Basically, Taurasi isn’t happy with how the WNBA operates as a whole, and isn’t shy about sharing her opinion.
“It’s just so sad to me. You know, 15 years in, it’s just such a sad thing to talk about” Taurasi said when discussing the pay disparity in the league, according to ESPN’s Josh Weinfuss.
“We had to go to a communist country to get paid like capitalists, which is so backward to everything that was in the history books in sixth grade. And even then, even within our pay scale, it doesn’t make sense. On a team, you could have seven players making the same amount of money. That doesn’t make sense to me.”
“Something’s missing. I don’t know. I don’t know what the solution is. But what’s going on now, it’s not working. And I use an example of when B.G. [Brittney Griner] was a rookie, she was walking in this arena, and the janitor was making more money than her. But you want Brittney Griner to be this superstar and carry the league into where? The kid’s got to go to Russia [in the offseason] for the next 10 years to get paid what she deserves.
And it’s just shocking to me, as we have the NBA as the best model ever. But the WNBA always finds a way to mess it up. I just don’t get it. I’m so disillusioned with it all … not because of what I had to go through, but for the younger kids. When you’re in it, when you’re playing and you’re young, you don’t worry about these things. You’re just so worried about proving yourself and getting to the playoffs, being a better basketball player.
But when you get older, like Sue [Bird] and I, we start thinking about these things, like it’s been 15 years.

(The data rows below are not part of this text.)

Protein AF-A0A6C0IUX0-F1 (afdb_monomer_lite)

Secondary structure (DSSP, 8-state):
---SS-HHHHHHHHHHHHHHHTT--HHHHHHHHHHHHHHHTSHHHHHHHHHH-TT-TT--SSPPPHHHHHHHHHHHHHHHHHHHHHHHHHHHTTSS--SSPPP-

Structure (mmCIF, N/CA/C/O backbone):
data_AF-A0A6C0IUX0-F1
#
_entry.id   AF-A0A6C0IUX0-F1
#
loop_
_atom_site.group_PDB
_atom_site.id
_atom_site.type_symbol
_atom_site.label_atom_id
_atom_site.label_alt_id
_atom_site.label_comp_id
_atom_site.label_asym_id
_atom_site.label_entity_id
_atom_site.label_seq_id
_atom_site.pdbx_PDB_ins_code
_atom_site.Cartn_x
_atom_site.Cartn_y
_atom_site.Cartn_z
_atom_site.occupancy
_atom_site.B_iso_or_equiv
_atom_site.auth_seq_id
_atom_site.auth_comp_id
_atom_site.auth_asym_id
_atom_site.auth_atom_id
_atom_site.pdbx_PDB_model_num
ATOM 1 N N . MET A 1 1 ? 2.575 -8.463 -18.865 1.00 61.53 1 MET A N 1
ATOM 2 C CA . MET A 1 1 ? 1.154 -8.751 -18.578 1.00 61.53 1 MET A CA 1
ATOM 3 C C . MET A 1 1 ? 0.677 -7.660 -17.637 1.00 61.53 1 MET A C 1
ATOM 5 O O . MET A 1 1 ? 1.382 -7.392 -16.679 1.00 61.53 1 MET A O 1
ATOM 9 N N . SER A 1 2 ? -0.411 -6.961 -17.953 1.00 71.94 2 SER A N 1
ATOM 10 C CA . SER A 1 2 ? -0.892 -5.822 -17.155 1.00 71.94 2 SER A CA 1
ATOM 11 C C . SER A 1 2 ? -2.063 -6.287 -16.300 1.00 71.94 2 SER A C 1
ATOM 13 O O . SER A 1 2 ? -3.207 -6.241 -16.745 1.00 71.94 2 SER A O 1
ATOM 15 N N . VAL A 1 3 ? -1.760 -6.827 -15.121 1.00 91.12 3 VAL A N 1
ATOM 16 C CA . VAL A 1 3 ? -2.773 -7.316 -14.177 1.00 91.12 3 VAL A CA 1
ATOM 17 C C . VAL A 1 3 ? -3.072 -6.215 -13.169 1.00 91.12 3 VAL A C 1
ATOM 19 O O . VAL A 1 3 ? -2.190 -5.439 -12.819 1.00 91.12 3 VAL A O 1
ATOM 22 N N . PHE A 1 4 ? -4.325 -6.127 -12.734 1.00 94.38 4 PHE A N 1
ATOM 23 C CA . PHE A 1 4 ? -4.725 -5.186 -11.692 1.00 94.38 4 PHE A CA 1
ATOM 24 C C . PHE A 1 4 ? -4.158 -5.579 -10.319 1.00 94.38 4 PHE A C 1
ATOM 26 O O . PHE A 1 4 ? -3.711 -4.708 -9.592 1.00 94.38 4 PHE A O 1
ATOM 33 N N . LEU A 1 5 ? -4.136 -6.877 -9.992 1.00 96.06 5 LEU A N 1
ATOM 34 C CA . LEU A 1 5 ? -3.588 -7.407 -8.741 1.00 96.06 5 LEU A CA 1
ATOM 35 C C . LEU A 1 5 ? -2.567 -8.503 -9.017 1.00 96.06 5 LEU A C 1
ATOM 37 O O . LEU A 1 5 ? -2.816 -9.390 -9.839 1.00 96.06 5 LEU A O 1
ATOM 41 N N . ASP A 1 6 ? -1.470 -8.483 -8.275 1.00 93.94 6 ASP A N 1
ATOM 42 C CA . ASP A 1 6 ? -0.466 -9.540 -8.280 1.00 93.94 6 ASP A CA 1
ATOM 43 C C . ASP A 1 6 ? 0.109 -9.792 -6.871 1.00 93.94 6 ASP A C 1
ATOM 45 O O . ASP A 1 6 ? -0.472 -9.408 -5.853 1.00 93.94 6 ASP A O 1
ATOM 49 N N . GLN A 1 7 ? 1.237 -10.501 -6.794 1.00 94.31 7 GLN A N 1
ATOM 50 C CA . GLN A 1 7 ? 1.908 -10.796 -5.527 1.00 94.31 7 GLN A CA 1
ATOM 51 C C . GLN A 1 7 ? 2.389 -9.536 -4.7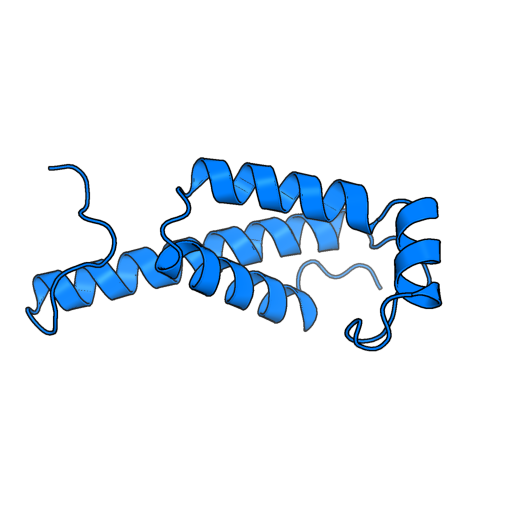83 1.00 94.31 7 GLN A C 1
ATOM 53 O O . GLN A 1 7 ? 2.453 -9.551 -3.553 1.00 94.31 7 GLN A O 1
ATOM 58 N N . TYR A 1 8 ? 2.712 -8.452 -5.495 1.00 94.12 8 TYR A N 1
ATOM 59 C CA . TYR A 1 8 ? 3.142 -7.190 -4.897 1.00 94.12 8 TYR A CA 1
ATOM 60 C C . TYR A 1 8 ? 1.955 -6.391 -4.382 1.00 94.12 8 TYR A C 1
ATOM 62 O O . TYR A 1 8 ? 2.063 -5.774 -3.326 1.00 94.12 8 TYR A O 1
ATOM 70 N N . SER A 1 9 ? 0.777 -6.528 -4.986 1.00 96.75 9 SER A N 1
ATOM 71 C CA . SER A 1 9 ? -0.451 -5.974 -4.409 1.00 96.75 9 SER A CA 1
ATOM 72 C C . SER A 1 9 ? -0.718 -6.503 -2.987 1.00 96.75 9 SER A C 1
ATOM 74 O O . SER A 1 9 ? -1.170 -5.757 -2.118 1.00 96.75 9 SER A O 1
ATOM 76 N N . TYR A 1 10 ? -0.343 -7.753 -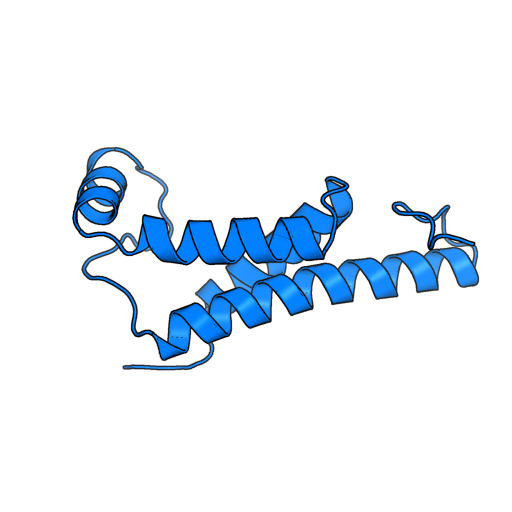2.680 1.00 97.56 10 TYR A N 1
ATOM 77 C CA . TYR A 1 10 ? -0.387 -8.279 -1.305 1.00 97.56 10 TYR A CA 1
ATOM 78 C C . TYR A 1 10 ? 0.671 -7.648 -0.378 1.00 97.56 10 TYR A C 1
ATOM 80 O O . TYR A 1 10 ? 0.417 -7.428 0.812 1.00 97.56 10 TYR A O 1
ATOM 88 N N . LEU A 1 11 ? 1.847 -7.302 -0.913 1.00 96.50 11 LEU A N 1
ATOM 89 C CA . LEU A 1 11 ? 2.848 -6.519 -0.186 1.00 96.50 11 LEU A CA 1
ATOM 90 C C . LEU A 1 11 ? 2.305 -5.118 0.137 1.00 96.50 11 LEU A C 1
ATOM 92 O O . LEU A 1 11 ? 2.406 -4.691 1.283 1.00 96.50 11 LEU A O 1
ATOM 96 N N . HIS A 1 12 ? 1.655 -4.450 -0.817 1.00 97.62 12 HIS A N 1
ATOM 97 C CA . HIS A 1 12 ? 1.014 -3.149 -0.606 1.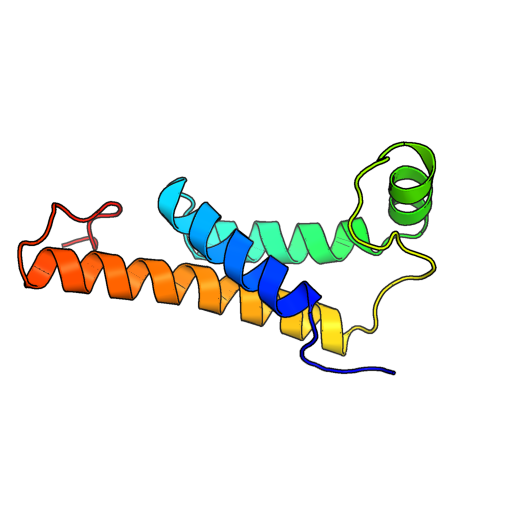00 97.62 12 HIS A CA 1
ATOM 98 C C . HIS A 1 12 ? -0.130 -3.207 0.405 1.00 97.62 12 HIS A C 1
ATOM 100 O O . HIS A 1 12 ? -0.234 -2.350 1.279 1.00 97.62 12 HIS A O 1
ATOM 106 N N . PHE A 1 13 ? -0.951 -4.254 0.357 1.00 98.69 13 PHE A N 1
ATOM 107 C CA . PHE A 1 13 ? -1.931 -4.513 1.409 1.00 98.69 13 PHE A CA 1
ATOM 108 C C . PHE A 1 13 ? -1.262 -4.600 2.788 1.00 98.69 13 PHE A C 1
ATOM 110 O O . PHE A 1 13 ? -1.688 -3.949 3.742 1.00 98.69 13 PHE A O 1
ATOM 117 N N . SER A 1 14 ? -0.162 -5.347 2.888 1.00 98.50 14 SER A N 1
ATOM 118 C CA . SER A 1 14 ? 0.576 -5.504 4.144 1.00 98.50 14 SER A CA 1
ATOM 119 C C . SER A 1 14 ? 1.173 -4.181 4.638 1.00 98.50 14 SER A C 1
ATOM 121 O O . SER A 1 14 ? 1.129 -3.906 5.837 1.00 98.50 14 SER A O 1
ATOM 123 N N . THR A 1 15 ? 1.685 -3.324 3.747 1.00 98.12 15 THR A N 1
ATOM 124 C CA . THR A 1 15 ? 2.183 -1.997 4.149 1.00 98.12 15 THR A CA 1
ATOM 125 C C . THR A 1 15 ? 1.060 -1.079 4.619 1.00 98.12 15 THR A C 1
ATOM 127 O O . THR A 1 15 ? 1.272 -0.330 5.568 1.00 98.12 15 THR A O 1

I think Sue said it best. In the last 11 years, I think we’ve had a 1.5% increase in our pay salary. I mean, who doesn’t leave that job? It’s like [Lionel] Messi. You play for Barcelona, and then you go back to Argentina and play in a YMCA league because you love the game. And you know what? We come back every single summer because we love the game. It’s pathetic.”
Taurasi says that the WNBA simply doesn’t care that players have to go overseas to play and make money, and noted that a contentious CBA negotiation is likely to take place because of these, and many other, issues.
Of those other issues, Taurasi isn’t thrilled with how the WNBA has marketed the game, or it’s superstars.
“Once again, I just don’t understand how the NBA has made rock stars out of their best players … if you think about what they’ve been able to do marketing-wise. And obviously it started with Magic and Larry and Isiah, and then obviously Jordan took it to the next level. And then you had Kobe, Shaq, and now you have LeBron, Harden, Steph, Durant.
They’ve made rock stars out of these players. And we just have not been able to capitalize on any of that. Not even a little bit. Not even one bit. Like, are you kidding me with some of the stuff that they do marketing and promoting-wise? It’s almost mind-boggling.”